Economy
MPC keeps interest rate benchmark at 27.5% to sustain disinflation
Central Bank of Nigeria’s (CBN) monetary policy committee (MPC) retained the benchmark interest rate at 27.5% after the conclusion of the two-day meeting in Abuja. The committee also retained the asymmetric corridor around the policy rate at +500 bps/-100 bps. MPC also retained the cash reserves ratio (CRR) for deposit money banks at 50.0% and merchant banks at 16.0%. The liquidity rate is kept at 30.0%. The decision came after National Bureau of Statistics (NBS) released revised GDP figures, selecting 2019 as the new base year due to its relative economic stability on Monday. The rebasing led to a 34.4% upward revision of nominal GDP for 2024, now estimated at ₦372.82 trillion. This adjustment reflects expanded data coverage, particularly in services, real estate, and agriculture, while reducing the relative weight of the industrial sector. Nigeria’s economy grew by 3.13% in real terms in Q1 2025, an improvement from 2.27% in Q1 2024, though slightly below the 3.76% growth in Q4 2024. The services sector remained the dominant contributor, accounting for 57.5% of real GDP.
Central Bank Governor Olayemi Cardoso acknowledged that inflation was easing. He said the rate-setting Monetary Policy Committee’s decision was based on the need to sustain disinflation. “Maintaining the current monetary stance will continue to address the existing and emerging inflationary pressure,” Cardoso said, adding the goal was to get inflation to single digits. Most economists had predicted the central bank would keep the rate unchanged after hiking it six times in 2024 to fight soaring inflation, which repeatedly hit 28-year peaks last year. Price pressures have been spurred by President Bola Tinubu’s reforms since coming to office in 2023, including ending costly subsidies and the devaluation of the naira currency . But inflation dropped sharply in January when the statistics agency updated the base year for its calculations and re-weighted the inflation basket, falling to 24.48% in annual terms from 34.80% in December.

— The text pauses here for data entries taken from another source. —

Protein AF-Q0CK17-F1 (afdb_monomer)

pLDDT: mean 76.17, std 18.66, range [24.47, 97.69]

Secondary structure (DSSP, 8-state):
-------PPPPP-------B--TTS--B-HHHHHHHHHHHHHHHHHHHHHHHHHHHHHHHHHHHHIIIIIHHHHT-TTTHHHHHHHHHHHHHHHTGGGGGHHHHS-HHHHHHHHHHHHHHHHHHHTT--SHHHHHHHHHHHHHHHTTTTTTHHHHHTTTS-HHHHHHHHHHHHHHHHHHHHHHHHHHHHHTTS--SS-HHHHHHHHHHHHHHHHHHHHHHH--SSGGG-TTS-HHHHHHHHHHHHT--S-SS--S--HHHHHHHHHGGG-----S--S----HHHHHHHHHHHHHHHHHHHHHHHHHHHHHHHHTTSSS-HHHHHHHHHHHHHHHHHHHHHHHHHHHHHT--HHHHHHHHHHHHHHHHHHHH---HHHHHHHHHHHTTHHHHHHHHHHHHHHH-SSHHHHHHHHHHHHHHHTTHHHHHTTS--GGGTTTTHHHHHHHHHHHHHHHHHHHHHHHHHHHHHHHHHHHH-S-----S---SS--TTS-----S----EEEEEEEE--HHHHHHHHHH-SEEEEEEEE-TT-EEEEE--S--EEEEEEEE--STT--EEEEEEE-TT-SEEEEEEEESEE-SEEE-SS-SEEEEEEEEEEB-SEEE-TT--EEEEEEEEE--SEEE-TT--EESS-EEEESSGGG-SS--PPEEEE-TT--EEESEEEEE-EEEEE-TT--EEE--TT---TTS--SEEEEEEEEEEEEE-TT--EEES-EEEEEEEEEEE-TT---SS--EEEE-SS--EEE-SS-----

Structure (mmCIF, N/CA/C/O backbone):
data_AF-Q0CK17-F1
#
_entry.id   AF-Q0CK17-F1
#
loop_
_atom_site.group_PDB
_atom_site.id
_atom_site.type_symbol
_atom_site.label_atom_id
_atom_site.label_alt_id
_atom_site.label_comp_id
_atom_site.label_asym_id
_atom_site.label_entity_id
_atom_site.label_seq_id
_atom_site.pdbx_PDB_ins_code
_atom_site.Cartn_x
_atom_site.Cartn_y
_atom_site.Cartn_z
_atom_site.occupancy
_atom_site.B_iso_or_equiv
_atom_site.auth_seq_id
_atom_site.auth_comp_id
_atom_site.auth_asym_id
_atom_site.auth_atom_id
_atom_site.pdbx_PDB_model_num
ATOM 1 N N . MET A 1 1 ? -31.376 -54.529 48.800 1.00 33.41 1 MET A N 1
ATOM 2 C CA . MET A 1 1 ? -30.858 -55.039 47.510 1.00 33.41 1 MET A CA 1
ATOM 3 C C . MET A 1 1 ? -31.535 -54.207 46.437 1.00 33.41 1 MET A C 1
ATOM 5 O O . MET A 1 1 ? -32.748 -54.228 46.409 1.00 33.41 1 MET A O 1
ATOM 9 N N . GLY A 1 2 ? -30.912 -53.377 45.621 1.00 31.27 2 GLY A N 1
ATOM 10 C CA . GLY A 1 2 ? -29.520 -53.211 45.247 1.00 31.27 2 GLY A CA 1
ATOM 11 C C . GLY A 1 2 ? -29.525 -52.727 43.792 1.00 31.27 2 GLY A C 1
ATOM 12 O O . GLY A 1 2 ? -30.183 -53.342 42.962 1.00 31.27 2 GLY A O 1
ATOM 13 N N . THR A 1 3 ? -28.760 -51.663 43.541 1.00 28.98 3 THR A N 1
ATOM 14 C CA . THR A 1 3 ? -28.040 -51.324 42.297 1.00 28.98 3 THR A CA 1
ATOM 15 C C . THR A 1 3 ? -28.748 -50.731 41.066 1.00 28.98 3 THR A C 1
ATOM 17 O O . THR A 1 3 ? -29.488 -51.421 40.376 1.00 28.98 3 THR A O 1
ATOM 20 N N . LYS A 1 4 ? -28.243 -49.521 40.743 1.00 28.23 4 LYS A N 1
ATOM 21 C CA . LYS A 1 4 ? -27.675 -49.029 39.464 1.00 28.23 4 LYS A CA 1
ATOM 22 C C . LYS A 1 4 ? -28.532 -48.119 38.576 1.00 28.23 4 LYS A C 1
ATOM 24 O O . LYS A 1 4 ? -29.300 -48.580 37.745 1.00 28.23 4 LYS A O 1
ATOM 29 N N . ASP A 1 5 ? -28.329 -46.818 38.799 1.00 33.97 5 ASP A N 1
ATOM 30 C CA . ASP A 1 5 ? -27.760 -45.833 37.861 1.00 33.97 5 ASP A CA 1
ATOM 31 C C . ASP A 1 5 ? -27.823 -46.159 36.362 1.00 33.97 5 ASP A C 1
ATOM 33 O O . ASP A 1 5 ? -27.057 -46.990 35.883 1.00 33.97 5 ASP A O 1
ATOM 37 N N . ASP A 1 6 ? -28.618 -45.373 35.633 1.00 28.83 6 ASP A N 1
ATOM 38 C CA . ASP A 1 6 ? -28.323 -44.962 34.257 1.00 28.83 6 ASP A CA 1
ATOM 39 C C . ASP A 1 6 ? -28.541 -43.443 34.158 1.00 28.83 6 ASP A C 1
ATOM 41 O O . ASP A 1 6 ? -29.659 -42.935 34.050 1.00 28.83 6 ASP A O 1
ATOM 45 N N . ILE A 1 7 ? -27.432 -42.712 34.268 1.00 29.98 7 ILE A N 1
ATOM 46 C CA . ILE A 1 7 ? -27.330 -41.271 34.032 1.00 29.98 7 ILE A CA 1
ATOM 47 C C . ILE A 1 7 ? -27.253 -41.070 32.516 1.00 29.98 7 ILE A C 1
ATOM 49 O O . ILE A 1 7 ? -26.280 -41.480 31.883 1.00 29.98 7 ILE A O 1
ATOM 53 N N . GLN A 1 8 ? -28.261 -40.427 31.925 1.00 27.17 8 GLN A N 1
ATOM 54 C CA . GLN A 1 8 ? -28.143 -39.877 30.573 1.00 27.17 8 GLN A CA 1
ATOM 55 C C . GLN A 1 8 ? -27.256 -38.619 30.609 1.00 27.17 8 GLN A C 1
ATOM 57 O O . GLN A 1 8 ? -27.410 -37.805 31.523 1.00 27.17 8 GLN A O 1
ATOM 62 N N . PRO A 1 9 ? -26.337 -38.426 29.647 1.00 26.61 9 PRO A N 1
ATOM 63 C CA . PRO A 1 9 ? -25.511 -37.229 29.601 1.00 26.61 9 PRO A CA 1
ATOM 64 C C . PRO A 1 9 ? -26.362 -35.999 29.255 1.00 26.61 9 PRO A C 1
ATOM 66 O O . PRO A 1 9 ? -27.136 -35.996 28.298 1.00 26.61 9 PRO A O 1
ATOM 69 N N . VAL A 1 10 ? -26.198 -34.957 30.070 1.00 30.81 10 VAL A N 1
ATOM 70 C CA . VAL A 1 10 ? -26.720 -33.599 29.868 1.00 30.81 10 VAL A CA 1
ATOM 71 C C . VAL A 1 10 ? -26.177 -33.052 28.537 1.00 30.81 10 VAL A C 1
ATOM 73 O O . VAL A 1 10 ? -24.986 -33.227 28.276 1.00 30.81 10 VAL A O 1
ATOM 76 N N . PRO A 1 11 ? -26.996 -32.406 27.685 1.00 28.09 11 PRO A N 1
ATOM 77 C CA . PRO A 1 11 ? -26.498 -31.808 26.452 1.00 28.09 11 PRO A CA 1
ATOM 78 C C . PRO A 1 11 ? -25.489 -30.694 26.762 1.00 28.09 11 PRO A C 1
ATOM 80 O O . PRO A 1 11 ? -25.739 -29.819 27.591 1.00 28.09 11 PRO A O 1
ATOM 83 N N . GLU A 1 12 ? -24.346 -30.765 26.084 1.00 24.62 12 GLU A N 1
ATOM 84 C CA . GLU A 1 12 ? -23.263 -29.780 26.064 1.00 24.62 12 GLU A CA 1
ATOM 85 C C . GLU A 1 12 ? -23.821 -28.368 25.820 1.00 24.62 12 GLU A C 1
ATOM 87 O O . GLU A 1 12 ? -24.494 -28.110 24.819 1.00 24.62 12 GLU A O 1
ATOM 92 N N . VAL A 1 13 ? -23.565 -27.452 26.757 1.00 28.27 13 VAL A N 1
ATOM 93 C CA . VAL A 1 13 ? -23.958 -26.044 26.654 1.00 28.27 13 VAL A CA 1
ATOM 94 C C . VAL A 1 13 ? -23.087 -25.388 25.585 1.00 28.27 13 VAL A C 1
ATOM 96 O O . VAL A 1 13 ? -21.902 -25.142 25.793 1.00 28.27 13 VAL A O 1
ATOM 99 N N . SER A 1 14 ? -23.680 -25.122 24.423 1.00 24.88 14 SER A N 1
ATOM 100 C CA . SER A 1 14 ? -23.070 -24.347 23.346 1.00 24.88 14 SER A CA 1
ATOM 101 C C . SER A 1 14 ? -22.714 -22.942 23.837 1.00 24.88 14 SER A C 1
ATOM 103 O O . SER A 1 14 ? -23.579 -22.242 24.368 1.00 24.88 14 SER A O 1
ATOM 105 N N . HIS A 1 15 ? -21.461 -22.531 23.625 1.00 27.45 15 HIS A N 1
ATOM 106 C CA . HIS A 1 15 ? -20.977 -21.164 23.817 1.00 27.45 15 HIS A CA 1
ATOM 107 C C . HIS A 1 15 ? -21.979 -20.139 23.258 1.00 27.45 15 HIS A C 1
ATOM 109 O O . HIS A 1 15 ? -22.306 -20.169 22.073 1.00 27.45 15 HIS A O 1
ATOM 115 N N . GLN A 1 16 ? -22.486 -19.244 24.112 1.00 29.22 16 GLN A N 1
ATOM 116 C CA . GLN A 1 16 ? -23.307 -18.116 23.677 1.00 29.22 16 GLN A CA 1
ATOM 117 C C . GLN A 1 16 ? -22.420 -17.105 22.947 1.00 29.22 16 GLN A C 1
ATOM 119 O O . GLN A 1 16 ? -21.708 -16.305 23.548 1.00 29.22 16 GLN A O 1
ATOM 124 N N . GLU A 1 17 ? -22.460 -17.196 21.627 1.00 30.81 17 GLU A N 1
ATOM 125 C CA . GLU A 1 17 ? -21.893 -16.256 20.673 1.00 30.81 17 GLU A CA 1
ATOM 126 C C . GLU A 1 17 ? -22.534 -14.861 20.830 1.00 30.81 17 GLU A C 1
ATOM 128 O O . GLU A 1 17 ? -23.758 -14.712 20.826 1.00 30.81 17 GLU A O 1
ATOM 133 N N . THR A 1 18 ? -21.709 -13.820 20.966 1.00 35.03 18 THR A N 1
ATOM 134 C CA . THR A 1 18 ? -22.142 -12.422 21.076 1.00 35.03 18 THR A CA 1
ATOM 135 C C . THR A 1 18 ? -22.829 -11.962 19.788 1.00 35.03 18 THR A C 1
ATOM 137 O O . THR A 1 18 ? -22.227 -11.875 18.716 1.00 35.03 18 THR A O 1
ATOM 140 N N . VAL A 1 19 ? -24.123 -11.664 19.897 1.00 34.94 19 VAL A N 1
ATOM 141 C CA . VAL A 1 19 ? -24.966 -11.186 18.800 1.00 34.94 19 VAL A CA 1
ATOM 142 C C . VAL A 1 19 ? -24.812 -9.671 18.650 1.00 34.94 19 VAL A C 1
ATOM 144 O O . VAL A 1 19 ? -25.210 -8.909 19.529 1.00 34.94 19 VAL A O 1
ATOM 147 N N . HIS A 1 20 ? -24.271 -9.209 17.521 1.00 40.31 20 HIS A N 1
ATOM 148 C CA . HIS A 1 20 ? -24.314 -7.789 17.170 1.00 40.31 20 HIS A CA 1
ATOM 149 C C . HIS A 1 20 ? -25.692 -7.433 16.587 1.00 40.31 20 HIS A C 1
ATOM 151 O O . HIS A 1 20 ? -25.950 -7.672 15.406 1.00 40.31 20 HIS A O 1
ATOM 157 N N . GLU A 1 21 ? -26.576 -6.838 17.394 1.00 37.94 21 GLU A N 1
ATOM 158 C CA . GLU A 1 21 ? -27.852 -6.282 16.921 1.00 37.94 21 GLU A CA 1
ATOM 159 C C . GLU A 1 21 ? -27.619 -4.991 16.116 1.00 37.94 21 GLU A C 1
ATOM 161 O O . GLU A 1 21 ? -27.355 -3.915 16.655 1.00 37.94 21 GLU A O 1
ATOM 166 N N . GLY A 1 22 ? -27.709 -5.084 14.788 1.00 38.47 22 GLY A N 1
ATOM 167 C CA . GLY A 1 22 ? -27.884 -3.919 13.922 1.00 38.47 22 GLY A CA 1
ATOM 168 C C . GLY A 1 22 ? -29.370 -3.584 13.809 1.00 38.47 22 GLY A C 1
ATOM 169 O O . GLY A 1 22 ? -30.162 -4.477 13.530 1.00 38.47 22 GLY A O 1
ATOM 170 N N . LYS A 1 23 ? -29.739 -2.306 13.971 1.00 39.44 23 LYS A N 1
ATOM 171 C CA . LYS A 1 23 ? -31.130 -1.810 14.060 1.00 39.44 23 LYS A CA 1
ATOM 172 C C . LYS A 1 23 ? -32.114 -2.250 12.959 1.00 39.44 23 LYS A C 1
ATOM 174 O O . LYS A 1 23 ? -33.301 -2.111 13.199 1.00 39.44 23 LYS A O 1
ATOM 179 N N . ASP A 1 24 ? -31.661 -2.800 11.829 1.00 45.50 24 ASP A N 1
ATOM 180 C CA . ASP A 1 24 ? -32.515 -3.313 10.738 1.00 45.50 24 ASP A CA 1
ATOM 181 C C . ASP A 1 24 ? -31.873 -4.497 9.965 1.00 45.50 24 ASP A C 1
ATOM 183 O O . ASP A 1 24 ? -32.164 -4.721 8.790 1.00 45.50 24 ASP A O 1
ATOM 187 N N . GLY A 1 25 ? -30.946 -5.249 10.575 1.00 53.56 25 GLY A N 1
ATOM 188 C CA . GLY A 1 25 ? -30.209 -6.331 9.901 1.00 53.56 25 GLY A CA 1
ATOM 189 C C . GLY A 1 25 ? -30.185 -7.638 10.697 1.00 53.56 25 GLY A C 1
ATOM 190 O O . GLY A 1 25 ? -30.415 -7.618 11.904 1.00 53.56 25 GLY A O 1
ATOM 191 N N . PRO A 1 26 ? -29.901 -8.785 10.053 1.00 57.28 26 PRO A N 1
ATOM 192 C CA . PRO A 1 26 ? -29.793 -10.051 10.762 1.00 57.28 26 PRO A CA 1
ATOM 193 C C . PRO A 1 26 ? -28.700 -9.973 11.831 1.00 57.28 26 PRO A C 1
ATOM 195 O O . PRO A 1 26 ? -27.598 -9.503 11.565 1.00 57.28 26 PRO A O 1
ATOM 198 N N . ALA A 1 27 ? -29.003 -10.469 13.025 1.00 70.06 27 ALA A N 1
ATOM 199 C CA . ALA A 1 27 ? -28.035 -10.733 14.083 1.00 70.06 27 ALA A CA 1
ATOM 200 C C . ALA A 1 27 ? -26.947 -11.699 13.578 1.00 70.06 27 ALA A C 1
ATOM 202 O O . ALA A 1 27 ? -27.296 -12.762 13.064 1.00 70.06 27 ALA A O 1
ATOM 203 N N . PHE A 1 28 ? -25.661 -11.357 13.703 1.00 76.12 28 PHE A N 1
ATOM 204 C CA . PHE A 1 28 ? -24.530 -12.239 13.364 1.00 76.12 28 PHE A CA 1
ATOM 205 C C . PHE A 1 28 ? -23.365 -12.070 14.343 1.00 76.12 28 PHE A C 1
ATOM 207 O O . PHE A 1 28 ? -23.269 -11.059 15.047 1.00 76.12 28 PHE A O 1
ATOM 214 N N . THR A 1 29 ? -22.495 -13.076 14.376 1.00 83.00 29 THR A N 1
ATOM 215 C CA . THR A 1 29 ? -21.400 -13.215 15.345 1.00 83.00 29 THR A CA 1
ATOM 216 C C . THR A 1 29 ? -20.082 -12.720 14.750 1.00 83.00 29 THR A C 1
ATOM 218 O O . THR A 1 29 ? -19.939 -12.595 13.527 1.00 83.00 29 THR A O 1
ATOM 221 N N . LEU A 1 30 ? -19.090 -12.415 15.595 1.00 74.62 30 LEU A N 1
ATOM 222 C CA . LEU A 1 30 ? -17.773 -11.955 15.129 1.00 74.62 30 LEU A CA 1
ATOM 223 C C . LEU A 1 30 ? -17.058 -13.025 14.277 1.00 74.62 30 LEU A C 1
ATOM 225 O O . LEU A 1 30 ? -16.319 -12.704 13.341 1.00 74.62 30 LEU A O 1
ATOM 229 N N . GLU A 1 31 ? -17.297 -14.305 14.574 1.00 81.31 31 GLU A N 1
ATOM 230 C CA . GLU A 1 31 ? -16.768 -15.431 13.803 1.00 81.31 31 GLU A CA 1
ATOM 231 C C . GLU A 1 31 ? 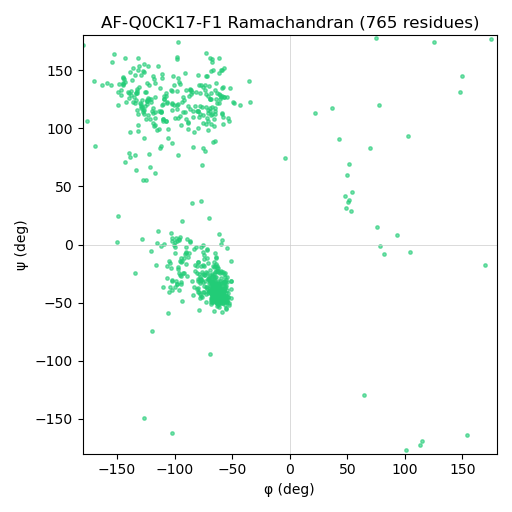-17.375 -15.497 12.400 1.00 81.31 31 GLU A C 1
ATOM 233 O O . GLU A 1 31 ? -16.640 -15.610 11.409 1.00 81.31 31 GLU A O 1
ATOM 238 N N . GLU A 1 32 ? -18.702 -15.364 12.296 1.00 84.00 32 GLU A N 1
ATOM 239 C CA . GLU A 1 32 ? -19.403 -15.292 11.014 1.00 84.00 32 GLU A CA 1
ATOM 240 C C . GLU A 1 32 ? -18.906 -14.101 10.177 1.00 84.00 32 GLU A C 1
ATOM 242 O O . GLU A 1 32 ? -18.597 -14.256 8.990 1.00 84.00 32 GLU A O 1
ATOM 247 N N . GLU A 1 33 ? -18.735 -12.930 10.798 1.00 83.81 33 GLU A N 1
ATOM 248 C CA . GLU A 1 33 ? -18.201 -11.730 10.148 1.00 83.81 33 GLU A CA 1
ATOM 249 C C . GLU A 1 33 ? -16.780 -11.965 9.585 1.00 83.81 33 GLU A C 1
ATOM 251 O O . GLU A 1 33 ? -16.504 -11.692 8.410 1.00 83.81 33 GLU A O 1
ATOM 256 N N . ASN A 1 34 ? -15.870 -12.534 10.380 1.00 85.25 34 ASN A N 1
ATOM 257 C CA . ASN A 1 34 ? -14.501 -12.820 9.939 1.00 85.25 34 ASN A CA 1
ATOM 258 C C . ASN A 1 34 ? -14.439 -13.899 8.849 1.00 85.25 34 ASN A C 1
ATOM 260 O O . ASN A 1 34 ? -13.615 -13.814 7.929 1.00 85.25 34 ASN A O 1
ATOM 264 N N . ARG A 1 35 ? -15.333 -14.892 8.899 1.00 88.38 35 ARG A N 1
ATOM 265 C CA . ARG A 1 35 ? -15.460 -15.916 7.857 1.00 88.38 35 ARG A CA 1
ATOM 266 C C . ARG A 1 35 ? -15.859 -15.304 6.515 1.00 88.38 35 ARG A C 1
ATOM 268 O O . ARG A 1 35 ? -15.264 -15.670 5.496 1.00 88.38 35 ARG A O 1
ATOM 275 N N . VAL A 1 36 ? -16.811 -14.367 6.514 1.00 88.88 36 VAL A N 1
ATOM 276 C CA . VAL A 1 36 ? -17.242 -13.643 5.307 1.00 88.88 36 VAL A CA 1
ATOM 277 C C . VAL A 1 36 ? -16.090 -12.822 4.730 1.00 88.88 36 VAL A C 1
ATOM 279 O O . VAL A 1 36 ? -15.798 -12.956 3.540 1.00 88.88 36 VAL A O 1
ATOM 282 N N . TYR A 1 37 ? -15.358 -12.057 5.550 1.00 88.19 37 TYR A N 1
ATOM 283 C CA . TYR A 1 37 ? -14.198 -11.304 5.053 1.00 88.19 37 TYR A CA 1
ATOM 284 C C . TYR A 1 37 ? -13.125 -12.198 4.449 1.00 88.19 37 TYR A C 1
ATOM 286 O O . TYR A 1 37 ? -12.621 -11.884 3.377 1.00 88.19 37 TYR A O 1
ATOM 294 N N . ARG A 1 38 ? -12.800 -13.330 5.084 1.00 89.44 38 ARG A N 1
ATOM 295 C CA . ARG A 1 38 ? -11.795 -14.259 4.555 1.00 89.44 38 ARG A CA 1
ATOM 296 C C . ARG A 1 38 ? -12.200 -14.816 3.189 1.00 89.44 38 ARG A C 1
ATOM 298 O O . ARG A 1 38 ? -11.349 -14.940 2.314 1.00 89.44 38 ARG A O 1
ATOM 305 N N . LYS A 1 39 ? -13.483 -15.134 2.990 1.00 90.94 39 LYS A N 1
ATOM 306 C CA . LYS A 1 39 ? -14.002 -15.573 1.684 1.00 90.94 39 LYS A CA 1
ATOM 307 C C . LYS A 1 39 ? -13.952 -14.460 0.641 1.00 90.94 39 LYS A C 1
ATOM 309 O O . LYS A 1 39 ? -13.511 -14.703 -0.476 1.00 90.94 39 LYS A O 1
ATOM 314 N N . LEU A 1 40 ? -14.368 -13.245 1.001 1.00 90.19 40 LEU A N 1
ATOM 315 C CA . LEU A 1 40 ? -14.251 -12.081 0.120 1.00 90.19 40 LEU A CA 1
ATOM 316 C C . LEU A 1 40 ? -12.787 -11.859 -0.284 1.00 90.19 40 LEU A C 1
ATOM 318 O O . LEU A 1 40 ? -12.494 -11.731 -1.469 1.00 90.19 40 LEU A O 1
ATOM 322 N N . ASP A 1 41 ? -11.865 -11.905 0.678 1.00 91.06 41 ASP A N 1
ATOM 323 C CA . ASP A 1 41 ? -10.439 -11.687 0.447 1.00 91.06 41 ASP A CA 1
ATOM 324 C C . ASP A 1 41 ? -9.856 -12.730 -0.506 1.00 91.06 41 ASP A C 1
ATOM 326 O O . ASP A 1 41 ? -9.213 -12.353 -1.478 1.00 91.06 41 ASP A O 1
ATOM 330 N N . TRP A 1 42 ? -10.121 -14.021 -0.298 1.00 90.75 42 TRP A N 1
ATOM 331 C CA . TRP A 1 42 ? -9.585 -15.084 -1.156 1.00 90.75 42 TRP A CA 1
ATOM 332 C C . TRP A 1 42 ? -10.168 -15.108 -2.571 1.00 90.75 42 TRP A C 1
ATOM 334 O O . TRP A 1 42 ? -9.494 -15.567 -3.492 1.00 90.75 42 TRP A O 1
ATOM 344 N N . ASN A 1 43 ? -11.386 -14.604 -2.765 1.00 89.75 43 ASN A N 1
ATOM 345 C CA . ASN A 1 43 ? -12.063 -14.673 -4.057 1.00 89.75 43 ASN A CA 1
ATOM 346 C C . ASN A 1 43 ? -11.936 -13.379 -4.875 1.00 89.75 43 ASN A C 1
ATOM 348 O O . ASN A 1 43 ? -11.847 -13.445 -6.098 1.00 89.75 43 ASN A O 1
ATOM 352 N N . LEU A 1 44 ? -11.908 -12.208 -4.228 1.00 90.06 44 LEU A N 1
ATOM 353 C CA . LEU A 1 44 ? -11.834 -10.906 -4.903 1.00 90.06 44 LEU A CA 1
ATOM 354 C C . LEU A 1 44 ? -10.396 -10.402 -5.040 1.00 90.06 44 LEU A C 1
ATOM 356 O O . LEU A 1 44 ? -9.992 -9.972 -6.123 1.00 90.06 44 LEU A O 1
ATOM 360 N N . MET A 1 45 ? -9.617 -10.434 -3.954 1.00 92.00 45 MET A N 1
ATOM 361 C CA . MET A 1 45 ? -8.327 -9.740 -3.914 1.00 92.00 45 MET A CA 1
ATOM 362 C C . MET A 1 45 ? -7.285 -10.322 -4.877 1.00 92.00 45 MET A C 1
ATOM 364 O O . MET A 1 45 ? -6.648 -9.515 -5.553 1.00 92.00 45 MET A O 1
ATOM 368 N N . PRO A 1 46 ? -7.111 -11.655 -5.023 1.00 93.31 46 PRO A N 1
ATOM 369 C CA . PRO A 1 46 ? -6.144 -12.209 -5.968 1.00 93.31 46 PRO A CA 1
ATOM 370 C C . PRO A 1 46 ? -6.408 -11.781 -7.409 1.00 93.31 46 PRO A C 1
ATOM 372 O O . PRO A 1 46 ? -5.478 -11.395 -8.113 1.00 93.31 46 PRO A O 1
ATOM 375 N N . LEU A 1 47 ? -7.671 -11.789 -7.843 1.00 92.44 47 LEU A N 1
ATOM 376 C CA . LEU A 1 47 ? -8.026 -11.395 -9.203 1.00 92.44 47 LEU A CA 1
ATOM 377 C C . LEU A 1 47 ? -7.761 -9.904 -9.431 1.00 92.44 47 LEU A C 1
ATOM 379 O O . LEU A 1 47 ? -7.081 -9.538 -10.384 1.00 92.44 47 LEU A O 1
ATOM 383 N N . ILE A 1 48 ? -8.239 -9.049 -8.525 1.00 92.44 48 ILE A N 1
ATOM 384 C CA . ILE A 1 48 ? -8.039 -7.595 -8.598 1.00 92.44 48 ILE A CA 1
ATOM 385 C C . ILE A 1 48 ? -6.545 -7.242 -8.597 1.00 92.44 48 ILE A C 1
ATOM 387 O O . ILE A 1 48 ? -6.108 -6.362 -9.346 1.00 92.44 48 ILE A O 1
ATOM 391 N N . PHE A 1 49 ? -5.763 -7.954 -7.783 1.00 93.12 49 PHE A N 1
ATOM 392 C CA . PHE A 1 49 ? -4.314 -7.836 -7.707 1.00 93.12 49 PHE A CA 1
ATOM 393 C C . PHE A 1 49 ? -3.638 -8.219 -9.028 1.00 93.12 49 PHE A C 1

However, its decline has since slowed. Cardoso said the fall in inflation in June was largely driven by the moderation in energy prices and stability in the foreign exchange market. “Despite these positive developments, members (of the MPC) observed the uptick in month-on-month headline inflation, suggesting the persistence of underlying price pressures, the continued global uncertainties,” he said, adding that tariff wars and geopolitical tensions could sustain price pressures. The World Bank has warned that persistently high inflation remains a challenge for Nigeria, urging it to stick to tight monetary and disciplined fiscal policies.